I coded a bilateral filter class in cython based on numpy's neighborhood
iterator (thanks to T. J's code example). I tried to parallel the code by
replacing the standard loop (commented line 150) by a prange loop (line 151).

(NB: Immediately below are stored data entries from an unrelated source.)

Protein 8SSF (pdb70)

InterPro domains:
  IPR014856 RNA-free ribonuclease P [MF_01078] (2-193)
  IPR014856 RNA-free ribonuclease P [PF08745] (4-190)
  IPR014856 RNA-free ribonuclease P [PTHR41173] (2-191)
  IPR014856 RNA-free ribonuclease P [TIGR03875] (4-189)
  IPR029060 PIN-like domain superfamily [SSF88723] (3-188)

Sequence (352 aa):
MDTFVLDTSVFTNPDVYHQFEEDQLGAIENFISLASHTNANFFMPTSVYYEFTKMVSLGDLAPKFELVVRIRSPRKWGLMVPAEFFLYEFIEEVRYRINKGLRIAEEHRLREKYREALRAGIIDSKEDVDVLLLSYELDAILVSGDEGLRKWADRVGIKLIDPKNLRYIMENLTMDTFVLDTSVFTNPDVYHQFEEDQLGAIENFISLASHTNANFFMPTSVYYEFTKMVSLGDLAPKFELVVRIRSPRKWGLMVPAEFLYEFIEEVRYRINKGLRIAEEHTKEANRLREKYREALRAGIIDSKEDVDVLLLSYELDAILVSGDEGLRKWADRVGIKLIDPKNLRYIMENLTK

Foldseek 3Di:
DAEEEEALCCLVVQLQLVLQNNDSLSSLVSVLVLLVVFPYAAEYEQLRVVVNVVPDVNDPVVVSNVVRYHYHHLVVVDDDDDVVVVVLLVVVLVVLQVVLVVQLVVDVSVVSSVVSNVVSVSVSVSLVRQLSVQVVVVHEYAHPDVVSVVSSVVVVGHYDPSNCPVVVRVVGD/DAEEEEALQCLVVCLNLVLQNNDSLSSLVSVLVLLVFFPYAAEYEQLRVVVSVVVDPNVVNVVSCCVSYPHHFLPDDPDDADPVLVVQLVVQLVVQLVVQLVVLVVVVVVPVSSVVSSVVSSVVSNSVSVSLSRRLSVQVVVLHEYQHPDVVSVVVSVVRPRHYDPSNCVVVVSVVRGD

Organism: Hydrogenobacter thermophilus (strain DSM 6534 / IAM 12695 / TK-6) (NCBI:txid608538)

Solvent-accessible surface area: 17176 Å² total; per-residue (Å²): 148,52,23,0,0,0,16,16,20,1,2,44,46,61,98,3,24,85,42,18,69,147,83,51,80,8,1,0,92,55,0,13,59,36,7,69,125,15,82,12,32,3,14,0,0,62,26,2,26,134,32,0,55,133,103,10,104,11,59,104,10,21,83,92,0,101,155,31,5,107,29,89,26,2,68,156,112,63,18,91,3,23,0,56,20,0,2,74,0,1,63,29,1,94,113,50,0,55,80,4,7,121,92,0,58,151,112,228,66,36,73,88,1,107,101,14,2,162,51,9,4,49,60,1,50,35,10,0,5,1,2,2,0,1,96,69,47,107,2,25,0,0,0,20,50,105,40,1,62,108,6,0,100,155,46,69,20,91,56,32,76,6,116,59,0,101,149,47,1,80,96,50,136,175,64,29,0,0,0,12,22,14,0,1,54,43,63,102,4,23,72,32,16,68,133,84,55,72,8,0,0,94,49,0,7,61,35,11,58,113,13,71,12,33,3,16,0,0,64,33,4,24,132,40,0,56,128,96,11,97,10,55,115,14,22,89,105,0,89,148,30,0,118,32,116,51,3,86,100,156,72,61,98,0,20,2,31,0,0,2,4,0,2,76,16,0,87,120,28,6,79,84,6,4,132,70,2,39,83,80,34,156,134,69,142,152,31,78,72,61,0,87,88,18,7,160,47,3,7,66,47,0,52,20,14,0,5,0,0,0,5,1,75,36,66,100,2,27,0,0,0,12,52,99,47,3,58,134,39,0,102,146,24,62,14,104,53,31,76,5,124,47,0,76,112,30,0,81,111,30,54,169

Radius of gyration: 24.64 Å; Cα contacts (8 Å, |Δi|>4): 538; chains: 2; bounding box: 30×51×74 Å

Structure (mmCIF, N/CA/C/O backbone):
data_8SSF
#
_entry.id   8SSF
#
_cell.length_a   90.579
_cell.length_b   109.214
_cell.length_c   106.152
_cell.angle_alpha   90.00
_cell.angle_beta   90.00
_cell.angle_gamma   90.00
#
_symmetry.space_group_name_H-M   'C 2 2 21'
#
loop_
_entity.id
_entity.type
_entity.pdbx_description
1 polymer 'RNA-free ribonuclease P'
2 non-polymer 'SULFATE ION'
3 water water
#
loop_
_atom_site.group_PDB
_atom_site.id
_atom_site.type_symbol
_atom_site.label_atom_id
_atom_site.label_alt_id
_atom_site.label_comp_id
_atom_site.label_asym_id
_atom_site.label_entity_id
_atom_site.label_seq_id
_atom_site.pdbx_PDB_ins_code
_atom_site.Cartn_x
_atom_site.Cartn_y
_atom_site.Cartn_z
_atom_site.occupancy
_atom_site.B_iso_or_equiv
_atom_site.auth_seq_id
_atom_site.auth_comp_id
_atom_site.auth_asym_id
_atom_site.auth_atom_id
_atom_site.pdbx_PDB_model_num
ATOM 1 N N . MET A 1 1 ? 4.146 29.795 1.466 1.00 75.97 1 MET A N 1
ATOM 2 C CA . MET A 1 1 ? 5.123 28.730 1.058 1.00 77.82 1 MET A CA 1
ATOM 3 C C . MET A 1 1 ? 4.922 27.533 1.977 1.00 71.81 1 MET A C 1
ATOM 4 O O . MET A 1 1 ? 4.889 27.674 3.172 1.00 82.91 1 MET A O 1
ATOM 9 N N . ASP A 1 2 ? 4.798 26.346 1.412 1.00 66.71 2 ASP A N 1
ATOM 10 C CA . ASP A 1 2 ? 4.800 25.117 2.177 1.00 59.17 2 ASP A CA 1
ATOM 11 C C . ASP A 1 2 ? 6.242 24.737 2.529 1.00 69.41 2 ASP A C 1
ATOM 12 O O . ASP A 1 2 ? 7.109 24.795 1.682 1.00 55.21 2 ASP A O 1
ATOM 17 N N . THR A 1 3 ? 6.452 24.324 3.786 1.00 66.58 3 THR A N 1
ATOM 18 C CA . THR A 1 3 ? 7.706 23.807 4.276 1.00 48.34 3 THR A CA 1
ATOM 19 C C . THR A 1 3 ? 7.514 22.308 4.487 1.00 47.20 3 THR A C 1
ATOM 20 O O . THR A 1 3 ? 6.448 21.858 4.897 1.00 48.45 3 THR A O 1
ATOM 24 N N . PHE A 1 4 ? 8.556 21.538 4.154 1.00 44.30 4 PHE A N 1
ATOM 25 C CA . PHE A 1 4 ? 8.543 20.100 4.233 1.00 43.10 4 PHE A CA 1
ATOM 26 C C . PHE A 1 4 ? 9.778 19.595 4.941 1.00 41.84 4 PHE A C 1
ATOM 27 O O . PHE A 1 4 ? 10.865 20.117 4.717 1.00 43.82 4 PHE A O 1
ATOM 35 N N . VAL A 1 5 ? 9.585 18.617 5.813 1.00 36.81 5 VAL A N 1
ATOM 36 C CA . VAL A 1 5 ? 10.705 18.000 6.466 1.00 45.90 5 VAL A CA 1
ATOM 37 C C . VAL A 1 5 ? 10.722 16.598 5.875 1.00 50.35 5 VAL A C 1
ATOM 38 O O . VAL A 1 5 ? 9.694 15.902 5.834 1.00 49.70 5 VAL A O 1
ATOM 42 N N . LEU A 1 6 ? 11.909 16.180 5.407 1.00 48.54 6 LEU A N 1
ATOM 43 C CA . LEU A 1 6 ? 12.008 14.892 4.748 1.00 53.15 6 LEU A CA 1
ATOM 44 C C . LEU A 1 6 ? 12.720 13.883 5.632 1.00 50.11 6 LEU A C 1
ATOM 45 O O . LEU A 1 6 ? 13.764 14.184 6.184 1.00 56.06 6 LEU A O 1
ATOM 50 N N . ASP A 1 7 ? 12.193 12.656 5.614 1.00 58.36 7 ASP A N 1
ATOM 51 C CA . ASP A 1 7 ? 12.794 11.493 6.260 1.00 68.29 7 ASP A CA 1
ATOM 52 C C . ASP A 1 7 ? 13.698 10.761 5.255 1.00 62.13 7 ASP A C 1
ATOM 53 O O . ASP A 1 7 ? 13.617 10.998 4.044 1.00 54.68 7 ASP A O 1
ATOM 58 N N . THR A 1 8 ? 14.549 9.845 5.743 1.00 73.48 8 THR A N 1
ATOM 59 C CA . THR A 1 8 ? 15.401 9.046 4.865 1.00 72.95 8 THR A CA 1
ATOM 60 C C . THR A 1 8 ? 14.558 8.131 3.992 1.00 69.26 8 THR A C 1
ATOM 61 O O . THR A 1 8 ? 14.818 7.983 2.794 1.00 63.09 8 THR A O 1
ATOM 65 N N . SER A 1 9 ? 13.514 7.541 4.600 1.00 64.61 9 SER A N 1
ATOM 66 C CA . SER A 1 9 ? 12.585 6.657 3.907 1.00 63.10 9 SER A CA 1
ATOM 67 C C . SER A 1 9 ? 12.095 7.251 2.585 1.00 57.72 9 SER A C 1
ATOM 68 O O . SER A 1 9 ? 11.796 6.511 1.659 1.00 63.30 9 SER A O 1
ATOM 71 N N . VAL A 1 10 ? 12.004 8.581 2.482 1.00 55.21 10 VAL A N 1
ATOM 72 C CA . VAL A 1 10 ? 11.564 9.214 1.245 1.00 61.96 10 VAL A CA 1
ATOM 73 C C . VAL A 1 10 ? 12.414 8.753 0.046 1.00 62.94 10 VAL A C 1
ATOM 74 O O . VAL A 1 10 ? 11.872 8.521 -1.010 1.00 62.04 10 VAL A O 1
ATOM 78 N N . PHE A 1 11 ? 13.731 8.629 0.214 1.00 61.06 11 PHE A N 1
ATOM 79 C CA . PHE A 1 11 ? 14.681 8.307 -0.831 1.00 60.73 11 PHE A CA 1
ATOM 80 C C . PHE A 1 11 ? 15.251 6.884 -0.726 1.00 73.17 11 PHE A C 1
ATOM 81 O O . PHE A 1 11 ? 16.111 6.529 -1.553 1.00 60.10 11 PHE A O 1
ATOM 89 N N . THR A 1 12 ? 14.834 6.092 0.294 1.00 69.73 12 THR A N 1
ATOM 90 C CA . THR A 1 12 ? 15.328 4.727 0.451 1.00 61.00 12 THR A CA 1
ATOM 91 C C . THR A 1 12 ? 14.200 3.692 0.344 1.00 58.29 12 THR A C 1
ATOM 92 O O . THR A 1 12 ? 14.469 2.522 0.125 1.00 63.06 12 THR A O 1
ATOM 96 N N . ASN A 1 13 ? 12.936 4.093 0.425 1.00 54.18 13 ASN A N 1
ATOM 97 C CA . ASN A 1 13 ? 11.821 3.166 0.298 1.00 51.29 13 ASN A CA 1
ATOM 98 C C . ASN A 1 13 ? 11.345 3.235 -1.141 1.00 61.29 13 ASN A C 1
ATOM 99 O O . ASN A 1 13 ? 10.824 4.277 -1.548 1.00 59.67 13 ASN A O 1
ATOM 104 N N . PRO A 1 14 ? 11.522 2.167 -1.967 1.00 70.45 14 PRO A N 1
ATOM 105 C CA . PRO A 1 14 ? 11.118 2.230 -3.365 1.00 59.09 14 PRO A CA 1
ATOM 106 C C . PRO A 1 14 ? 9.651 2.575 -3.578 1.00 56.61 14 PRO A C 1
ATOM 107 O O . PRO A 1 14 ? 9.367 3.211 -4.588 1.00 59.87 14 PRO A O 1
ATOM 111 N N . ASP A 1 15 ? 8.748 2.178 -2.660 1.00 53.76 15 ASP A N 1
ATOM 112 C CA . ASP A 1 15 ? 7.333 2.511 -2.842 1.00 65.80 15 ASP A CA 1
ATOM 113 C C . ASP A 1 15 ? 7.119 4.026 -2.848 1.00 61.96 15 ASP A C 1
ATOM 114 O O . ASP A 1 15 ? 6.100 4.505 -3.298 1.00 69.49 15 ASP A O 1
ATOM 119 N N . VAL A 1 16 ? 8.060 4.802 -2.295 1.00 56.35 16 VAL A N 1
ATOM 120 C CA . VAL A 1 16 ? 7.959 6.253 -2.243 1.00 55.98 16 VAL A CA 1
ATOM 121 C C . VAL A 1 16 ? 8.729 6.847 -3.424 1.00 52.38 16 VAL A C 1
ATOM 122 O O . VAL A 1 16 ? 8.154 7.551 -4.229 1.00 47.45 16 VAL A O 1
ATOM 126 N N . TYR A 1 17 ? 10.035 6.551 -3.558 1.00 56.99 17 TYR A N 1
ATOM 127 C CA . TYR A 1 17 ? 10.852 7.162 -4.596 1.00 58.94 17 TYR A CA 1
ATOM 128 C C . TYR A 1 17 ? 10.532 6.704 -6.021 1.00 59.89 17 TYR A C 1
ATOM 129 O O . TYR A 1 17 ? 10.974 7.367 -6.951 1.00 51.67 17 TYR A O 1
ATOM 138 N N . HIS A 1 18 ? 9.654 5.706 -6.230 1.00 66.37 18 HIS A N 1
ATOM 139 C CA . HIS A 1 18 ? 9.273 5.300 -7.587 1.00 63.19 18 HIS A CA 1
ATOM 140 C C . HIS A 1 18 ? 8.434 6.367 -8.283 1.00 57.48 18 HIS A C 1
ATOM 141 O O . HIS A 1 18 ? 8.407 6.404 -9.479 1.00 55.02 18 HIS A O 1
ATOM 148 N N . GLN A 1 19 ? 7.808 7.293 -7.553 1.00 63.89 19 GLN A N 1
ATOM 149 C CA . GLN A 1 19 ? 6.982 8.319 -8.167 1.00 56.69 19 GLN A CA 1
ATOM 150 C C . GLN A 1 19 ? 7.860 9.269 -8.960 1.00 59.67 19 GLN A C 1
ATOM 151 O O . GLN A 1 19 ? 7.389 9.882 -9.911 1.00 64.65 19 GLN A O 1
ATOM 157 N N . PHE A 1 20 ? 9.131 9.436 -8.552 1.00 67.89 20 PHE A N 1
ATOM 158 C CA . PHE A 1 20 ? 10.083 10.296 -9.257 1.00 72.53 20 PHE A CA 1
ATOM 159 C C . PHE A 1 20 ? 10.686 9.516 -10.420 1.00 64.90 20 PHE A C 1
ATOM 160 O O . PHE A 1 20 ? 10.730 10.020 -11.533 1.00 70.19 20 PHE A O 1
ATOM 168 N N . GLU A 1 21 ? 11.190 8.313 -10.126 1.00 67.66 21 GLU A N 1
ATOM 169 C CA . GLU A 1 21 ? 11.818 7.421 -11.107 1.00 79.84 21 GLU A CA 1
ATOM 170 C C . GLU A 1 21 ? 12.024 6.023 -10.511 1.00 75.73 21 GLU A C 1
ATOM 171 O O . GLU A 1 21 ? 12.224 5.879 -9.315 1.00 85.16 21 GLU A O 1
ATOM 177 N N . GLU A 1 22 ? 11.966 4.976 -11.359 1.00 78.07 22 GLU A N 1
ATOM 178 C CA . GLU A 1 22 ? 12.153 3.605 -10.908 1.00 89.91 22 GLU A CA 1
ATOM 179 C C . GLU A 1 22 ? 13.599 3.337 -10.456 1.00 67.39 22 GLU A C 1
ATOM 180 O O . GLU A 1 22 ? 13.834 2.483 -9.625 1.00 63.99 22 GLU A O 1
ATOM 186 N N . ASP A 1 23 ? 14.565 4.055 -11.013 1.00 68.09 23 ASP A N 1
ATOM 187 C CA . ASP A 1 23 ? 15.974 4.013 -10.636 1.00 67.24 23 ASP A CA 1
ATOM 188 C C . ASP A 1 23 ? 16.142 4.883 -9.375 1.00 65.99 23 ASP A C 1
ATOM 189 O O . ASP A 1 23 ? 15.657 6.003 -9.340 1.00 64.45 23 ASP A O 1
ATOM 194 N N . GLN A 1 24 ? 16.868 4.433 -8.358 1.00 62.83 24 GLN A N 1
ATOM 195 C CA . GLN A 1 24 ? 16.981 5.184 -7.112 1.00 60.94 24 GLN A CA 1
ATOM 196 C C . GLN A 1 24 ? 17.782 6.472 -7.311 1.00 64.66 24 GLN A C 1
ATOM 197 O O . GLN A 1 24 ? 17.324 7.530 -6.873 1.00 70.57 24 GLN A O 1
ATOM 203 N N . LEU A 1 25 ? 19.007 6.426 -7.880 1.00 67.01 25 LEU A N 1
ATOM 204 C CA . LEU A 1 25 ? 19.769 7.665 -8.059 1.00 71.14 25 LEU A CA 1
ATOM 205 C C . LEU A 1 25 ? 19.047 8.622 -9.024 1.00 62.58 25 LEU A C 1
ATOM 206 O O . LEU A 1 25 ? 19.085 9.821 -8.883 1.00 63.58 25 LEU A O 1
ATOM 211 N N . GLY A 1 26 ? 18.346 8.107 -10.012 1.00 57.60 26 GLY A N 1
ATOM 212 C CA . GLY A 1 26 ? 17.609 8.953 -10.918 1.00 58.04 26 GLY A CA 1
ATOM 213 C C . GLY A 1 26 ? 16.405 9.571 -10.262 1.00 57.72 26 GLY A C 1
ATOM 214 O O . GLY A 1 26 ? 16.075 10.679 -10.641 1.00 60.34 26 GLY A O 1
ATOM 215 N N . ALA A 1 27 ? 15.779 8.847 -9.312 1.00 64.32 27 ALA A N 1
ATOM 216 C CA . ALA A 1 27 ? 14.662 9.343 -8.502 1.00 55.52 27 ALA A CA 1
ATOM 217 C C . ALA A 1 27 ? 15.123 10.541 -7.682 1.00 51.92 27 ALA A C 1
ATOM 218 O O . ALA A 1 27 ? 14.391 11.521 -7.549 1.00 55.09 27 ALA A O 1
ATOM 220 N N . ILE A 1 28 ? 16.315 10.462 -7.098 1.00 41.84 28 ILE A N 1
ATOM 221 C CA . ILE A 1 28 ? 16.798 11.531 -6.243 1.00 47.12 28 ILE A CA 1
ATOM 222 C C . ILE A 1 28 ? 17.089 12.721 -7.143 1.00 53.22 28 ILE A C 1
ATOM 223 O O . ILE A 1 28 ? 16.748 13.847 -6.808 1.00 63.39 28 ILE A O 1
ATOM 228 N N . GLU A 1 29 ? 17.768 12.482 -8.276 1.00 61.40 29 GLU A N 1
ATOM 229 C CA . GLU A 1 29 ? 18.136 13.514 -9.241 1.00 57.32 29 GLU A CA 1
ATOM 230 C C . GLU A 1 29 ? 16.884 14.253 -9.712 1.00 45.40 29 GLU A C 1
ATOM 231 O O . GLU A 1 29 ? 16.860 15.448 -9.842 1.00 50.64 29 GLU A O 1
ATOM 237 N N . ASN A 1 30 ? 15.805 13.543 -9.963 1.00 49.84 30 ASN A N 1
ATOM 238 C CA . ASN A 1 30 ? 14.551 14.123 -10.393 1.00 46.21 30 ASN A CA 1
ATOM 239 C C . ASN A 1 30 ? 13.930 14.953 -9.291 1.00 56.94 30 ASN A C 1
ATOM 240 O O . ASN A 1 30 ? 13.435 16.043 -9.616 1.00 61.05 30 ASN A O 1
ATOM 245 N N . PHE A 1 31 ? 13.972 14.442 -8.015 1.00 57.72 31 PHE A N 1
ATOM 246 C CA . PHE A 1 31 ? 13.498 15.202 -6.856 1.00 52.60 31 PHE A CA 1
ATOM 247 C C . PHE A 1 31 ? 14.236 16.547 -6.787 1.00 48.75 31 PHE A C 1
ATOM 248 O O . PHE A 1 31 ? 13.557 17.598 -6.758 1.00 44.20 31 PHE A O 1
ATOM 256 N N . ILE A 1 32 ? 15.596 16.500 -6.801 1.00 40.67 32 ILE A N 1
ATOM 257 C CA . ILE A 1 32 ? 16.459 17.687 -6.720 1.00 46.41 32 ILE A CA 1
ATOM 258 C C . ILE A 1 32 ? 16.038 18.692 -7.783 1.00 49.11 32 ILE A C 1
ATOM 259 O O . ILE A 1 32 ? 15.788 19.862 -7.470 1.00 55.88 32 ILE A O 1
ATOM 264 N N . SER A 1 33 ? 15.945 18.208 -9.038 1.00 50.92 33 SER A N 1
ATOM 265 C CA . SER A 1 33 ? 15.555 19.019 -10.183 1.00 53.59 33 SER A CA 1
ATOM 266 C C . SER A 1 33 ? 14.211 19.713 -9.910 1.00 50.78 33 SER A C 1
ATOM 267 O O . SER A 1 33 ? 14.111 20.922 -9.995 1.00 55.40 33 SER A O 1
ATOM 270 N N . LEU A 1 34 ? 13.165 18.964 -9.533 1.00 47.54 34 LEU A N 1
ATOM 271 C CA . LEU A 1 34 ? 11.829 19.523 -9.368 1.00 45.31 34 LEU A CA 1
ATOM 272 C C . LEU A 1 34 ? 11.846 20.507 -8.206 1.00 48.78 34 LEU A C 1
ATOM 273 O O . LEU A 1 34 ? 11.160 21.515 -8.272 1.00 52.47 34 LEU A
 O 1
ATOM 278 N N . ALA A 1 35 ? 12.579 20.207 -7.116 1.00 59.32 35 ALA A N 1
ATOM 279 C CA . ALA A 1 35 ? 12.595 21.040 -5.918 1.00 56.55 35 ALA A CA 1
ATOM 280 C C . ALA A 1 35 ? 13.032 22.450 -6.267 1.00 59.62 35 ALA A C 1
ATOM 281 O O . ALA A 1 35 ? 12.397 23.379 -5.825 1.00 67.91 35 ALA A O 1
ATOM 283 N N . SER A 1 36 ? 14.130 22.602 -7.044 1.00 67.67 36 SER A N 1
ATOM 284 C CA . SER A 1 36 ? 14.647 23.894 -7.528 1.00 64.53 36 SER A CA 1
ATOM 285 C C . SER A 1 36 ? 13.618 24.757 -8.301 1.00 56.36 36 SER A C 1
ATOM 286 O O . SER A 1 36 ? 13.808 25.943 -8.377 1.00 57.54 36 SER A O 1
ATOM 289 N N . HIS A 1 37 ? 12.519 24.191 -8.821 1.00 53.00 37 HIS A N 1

The result are series of compilation errors mainly due the the use of
iterators. Is there an *easy* way to work with nmpy iterators while the GIL is
released?
Platfoem: numpy 1.6.1 on python 2.7.2 and cython 0.15.1
system: gcc on linux
Nadav
# A Cython + Neighbourhood based biliteral filter
# Nadav Horesh
###########################################################
#
# Convert double buffer to short
# >> After a comparison between the paraller and the serial versions
#
cimport numpy as np
import numpy as np
import cython
from cython.parallel import prange
cdef extern from "math.h":
double exp(double x)
cdef extern from "math.h":
float expf(float x)
float fabsf(float x)
cdef extern:
int abs(int x)
############ T J UNMODIFIED CODE #############
cdef extern from "numpy/arrayobject.h":
ctypedef extern class numpy.flatiter [object PyArrayIterObject]:
cdef int nd_m1
cdef np.npy_intp index, size
cdef np.ndarray ao
cdef char *dataptr
# This isn't exposed to the Python API.
# So we can't use the same approach we used to define flatiter
ctypedef struct PyArrayNeighborhoodIterObject:
int nd_m1
np.npy_intp index, size
np.PyArrayObject *ao # note the change from np.ndarray
char *dataptr
object PyArray_NeighborhoodIterNew(flatiter it, np.npy_intp* bounds,
int mode, np.ndarray fill_value)
int PyArrayNeighborhoodIter_Next(PyArrayNeighborhoodIterObject *it)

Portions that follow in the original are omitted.